◆ **What you should do**
Look below for the lines from the one with "ATOM 92 O O" to the one with "ATOM 103 N N", and copy exactly those lines, both ends included.

◆ **Supplied material**
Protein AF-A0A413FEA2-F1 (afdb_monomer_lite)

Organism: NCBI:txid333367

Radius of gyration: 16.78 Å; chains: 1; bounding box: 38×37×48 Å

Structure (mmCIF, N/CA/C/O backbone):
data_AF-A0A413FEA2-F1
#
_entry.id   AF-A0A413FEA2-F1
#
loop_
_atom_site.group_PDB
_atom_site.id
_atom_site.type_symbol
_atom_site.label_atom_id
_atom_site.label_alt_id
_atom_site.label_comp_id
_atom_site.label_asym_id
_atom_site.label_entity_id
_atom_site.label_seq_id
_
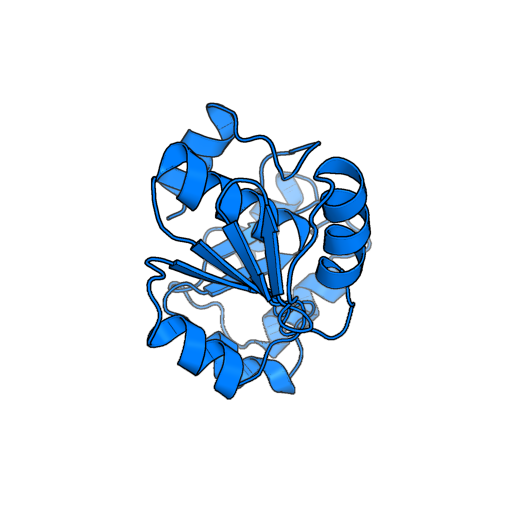atom_site.pdbx_PDB_ins_code
_atom_site.Cartn_x
_atom_site.Cartn_y
_atom_site.Cartn_z
_atom_site.occupancy
_atom_site.B_iso_or_equiv
_atom_site.auth_seq_id
_atom_site.auth_comp_id
_atom_site.auth_asym_id
_atom_site.auth_atom_id
_atom_site.pdbx_PDB_model_num
ATOM 1 N N . MET A 1 1 ? 5.893 2.104 -0.836 1.00 90.50 1 MET A N 1
ATOM 2 C CA . MET A 1 1 ? 4.831 1.156 -0.452 1.00 90.50 1 MET A CA 1
ATOM 3 C C . MET A 1 1 ? 3.680 1.888 0.234 1.00 90.50 1 MET A C 1
ATOM 5 O O . MET A 1 1 ? 2.622 1.996 -0.374 1.00 90.50 1 MET A O 1
ATOM 9 N N . THR A 1 2 ? 3.919 2.528 1.381 1.00 96.19 2 THR A N 1
ATOM 10 C CA . THR A 1 2 ? 2.939 3.267 2.203 1.00 96.19 2 THR A CA 1
ATOM 11 C C . THR A 1 2 ? 1.919 4.108 1.426 1.00 96.19 2 THR A C 1
ATOM 13 O O . THR A 1 2 ? 0.716 3.993 1.650 1.00 96.19 2 THR A O 1
ATOM 16 N N . HIS A 1 3 ? 2.370 4.915 0.456 1.00 96.50 3 HIS A N 1
ATOM 17 C CA . HIS A 1 3 ? 1.478 5.759 -0.353 1.00 96.50 3 HIS A CA 1
ATOM 18 C C . HIS A 1 3 ? 0.403 4.948 -1.097 1.00 96.50 3 HIS A C 1
ATOM 20 O O . HIS A 1 3 ? -0.757 5.348 -1.116 1.00 96.50 3 HIS A O 1
ATOM 26 N N . LEU A 1 4 ? 0.759 3.796 -1.677 1.00 97.38 4 LEU A N 1
ATOM 27 C CA . LEU A 1 4 ? -0.198
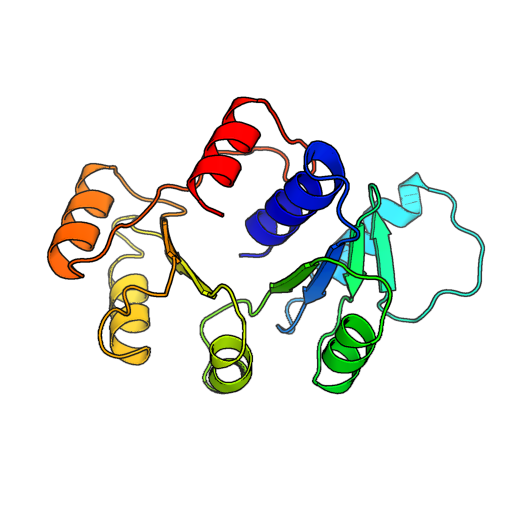 2.928 -2.367 1.00 97.38 4 LEU A CA 1
ATOM 28 C C . LEU A 1 4 ? -1.166 2.264 -1.379 1.00 97.38 4 LEU A C 1
ATOM 30 O O . LEU A 1 4 ? -2.341 2.140 -1.707 1.00 97.38 4 LEU A O 1
ATOM 34 N N . CYS A 1 5 ? -0.713 1.875 -0.181 1.00 98.00 5 CYS A N 1
ATOM 35 C CA . CYS A 1 5 ? -1.595 1.327 0.856 1.00 98.00 5 CYS A CA 1
ATOM 36 C C . CYS A 1 5 ? -2.673 2.340 1.260 1.00 98.00 5 CYS A C 1
ATOM 38 O O . CYS A 1 5 ? -3.852 1.999 1.287 1.00 98.00 5 CYS A O 1
ATOM 40 N N . VAL A 1 6 ? -2.283 3.596 1.504 1.00 97.75 6 VAL A N 1
ATOM 41 C CA . VAL A 1 6 ? -3.223 4.684 1.825 1.00 97.75 6 VAL A CA 1
ATOM 42 C C . VAL A 1 6 ? -4.160 4.956 0.643 1.00 97.75 6 VAL A C 1
ATOM 44 O O . VAL A 1 6 ? -5.372 5.050 0.825 1.00 97.75 6 VAL A O 1
ATOM 47 N N . LEU A 1 7 ? -3.628 5.014 -0.580 1.00 97.62 7 LEU A N 1
ATOM 48 C CA . LEU A 1 7 ? -4.422 5.232 -1.790 1.00 97.62 7 LEU A CA 1
ATOM 49 C C . LEU A 1 7 ? -5.470 4.129 -1.999 1.00 97.62 7 LEU A C 1
ATOM 51 O O . LEU A 1 7 ? -6.643 4.410 -2.229 1.00 97.62 7 LEU A O 1
ATOM 55 N N . MET A 1 8 ? -5.070 2.867 -1.861 1.00 98.19 8 MET A N 1
ATOM 56 C CA . MET A 1 8 ? -5.971 1.723 -1.981 1.00 98.19 8 MET A CA 1
ATOM 57 C C . MET A 1 8 ? -7.024 1.710 -0.874 1.00 98.19 8 MET A C 1
ATOM 59 O O . MET A 1 8 ? -8.192 1.456 -1.155 1.00 98.19 8 MET A O 1
ATOM 63 N N . ALA A 1 9 ? -6.648 2.045 0.362 1.00 98.25 9 ALA A N 1
ATOM 64 C CA . ALA A 1 9 ? -7.594 2.109 1.470 1.00 98.25 9 ALA A CA 1
ATOM 65 C C . ALA A 1 9 ? -8.697 3.147 1.229 1.00 98.25 9 ALA A C 1
ATOM 67 O O . ALA A 1 9 ? -9.878 2.874 1.459 1.00 98.25 9 ALA A O 1
ATOM 68 N N . ASN A 1 10 ? -8.322 4.318 0.705 1.00 97.25 10 ASN A N 1
ATOM 69 C CA . ASN A 1 10 ? -9.273 5.366 0.346 1.00 97.25 10 ASN A CA 1
ATOM 70 C C . ASN A 1 10 ? -10.137 4.979 -0.864 1.00 97.25 10 ASN A C 1
ATOM 72 O O . ASN A 1 10 ? -11.303 5.367 -0.916 1.00 97.25 10 ASN A O 1
ATOM 76 N N . TYR A 1 11 ? -9.620 4.187 -1.810 1.00 97.88 11 TYR A N 1
ATOM 77 C CA . TYR A 1 11 ? -10.435 3.617 -2.886 1.00 97.88 11 TYR A CA 1
ATOM 78 C C . TYR A 1 11 ? -11.477 2.628 -2.341 1.00 97.88 11 TYR A C 1
ATOM 80 O O . TYR A 1 11 ? -12.672 2.808 -2.585 1.00 97.88 11 TYR A O 1
ATOM 88 N N . LEU A 1 12 ? -11.055 1.636 -1.552 1.00 98.19 12 LEU A N 1
ATOM 89 C CA . LEU A 1 12 ? -11.945 0.610 -0.994 1.00 98.19 12 LEU A CA 1
ATOM 90 C C . LEU A 1 12 ? -13.015 1.220 -0.080 1.00 98.19 12 LEU A C 1
ATOM 92 O O . LEU A 1 12 ? -14.193 0.880 -0.185 1.00 98.19 12 LEU A O 1
ATOM 96 N N . THR A 1 13 ? -12.630 2.180 0.761 1.00 97.44 13 THR A N 1
ATOM 97 C CA . THR A 1 13 ? -13.562 2.851 1.677 1.00 97.44 13 THR A CA 1
ATOM 98 C C . THR A 1 13 ? -14.450 3.857 0.952 1.00 97.44 13 THR A C 1
ATOM 100 O O . THR A 1 13 ? -15.669 3.822 1.094 1.00 97.44 13 THR A O 1
ATOM 103 N N . GLY A 1 14 ? -13.868 4.755 0.154 1.00 94.12 14 GLY A N 1
ATOM 104 C CA . GLY A 1 14 ? -14.597 5.856 -0.473 1.00 94.12 14 GLY A CA 1
ATOM 105 C C . GLY A 1 14 ? -15.452 5.424 -1.664 1.00 94.12 14 GLY A C 1
ATOM 106 O O . GLY A 1 14 ? -16.631 5.766 -1.729 1.00 94.12 14 GLY A O 1
ATOM 107 N N . ALA A 1 15 ? -14.880 4.668 -2.604 1.00 91.94 15 ALA A N 1
ATOM 108 C CA . ALA A 1 15 ? -15.596 4.196 -3.791 1.00 91.94 15 ALA A CA 1
ATOM 109 C C . ALA A 1 15 ? -16.316 2.867 -3.527 1.00 91.94 15 ALA A C 1
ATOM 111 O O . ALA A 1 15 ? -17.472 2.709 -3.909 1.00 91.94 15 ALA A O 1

◆ **Answer to the exercise**
ATOM 92 O O . LEU A 1 12 ? -14.193 0.880 -0.185 1.00 98.19 12 LEU A O 1
ATOM 96 N N . THR A 1 13 ? -12.630 2.180 0.761 1.00 97.44 13 THR A N 1
ATOM 97 C CA . THR A 1 13 ? -13.562 2.851 1.677 1.00 97.44 13 THR A CA 1
ATOM 98 C C . THR A 1 13 ? -14.450 3.857 0.952 1.00 97.44 13 THR A C 1
ATOM 100 O O . THR A 1 13 ? -15.669 3.822 1.094 1.00 97.44 13 THR A O 1
ATOM 103 N N . GLY A 1 14 ? -13.868 4.755 0.154 1.00 94.12 14 GLY A N 1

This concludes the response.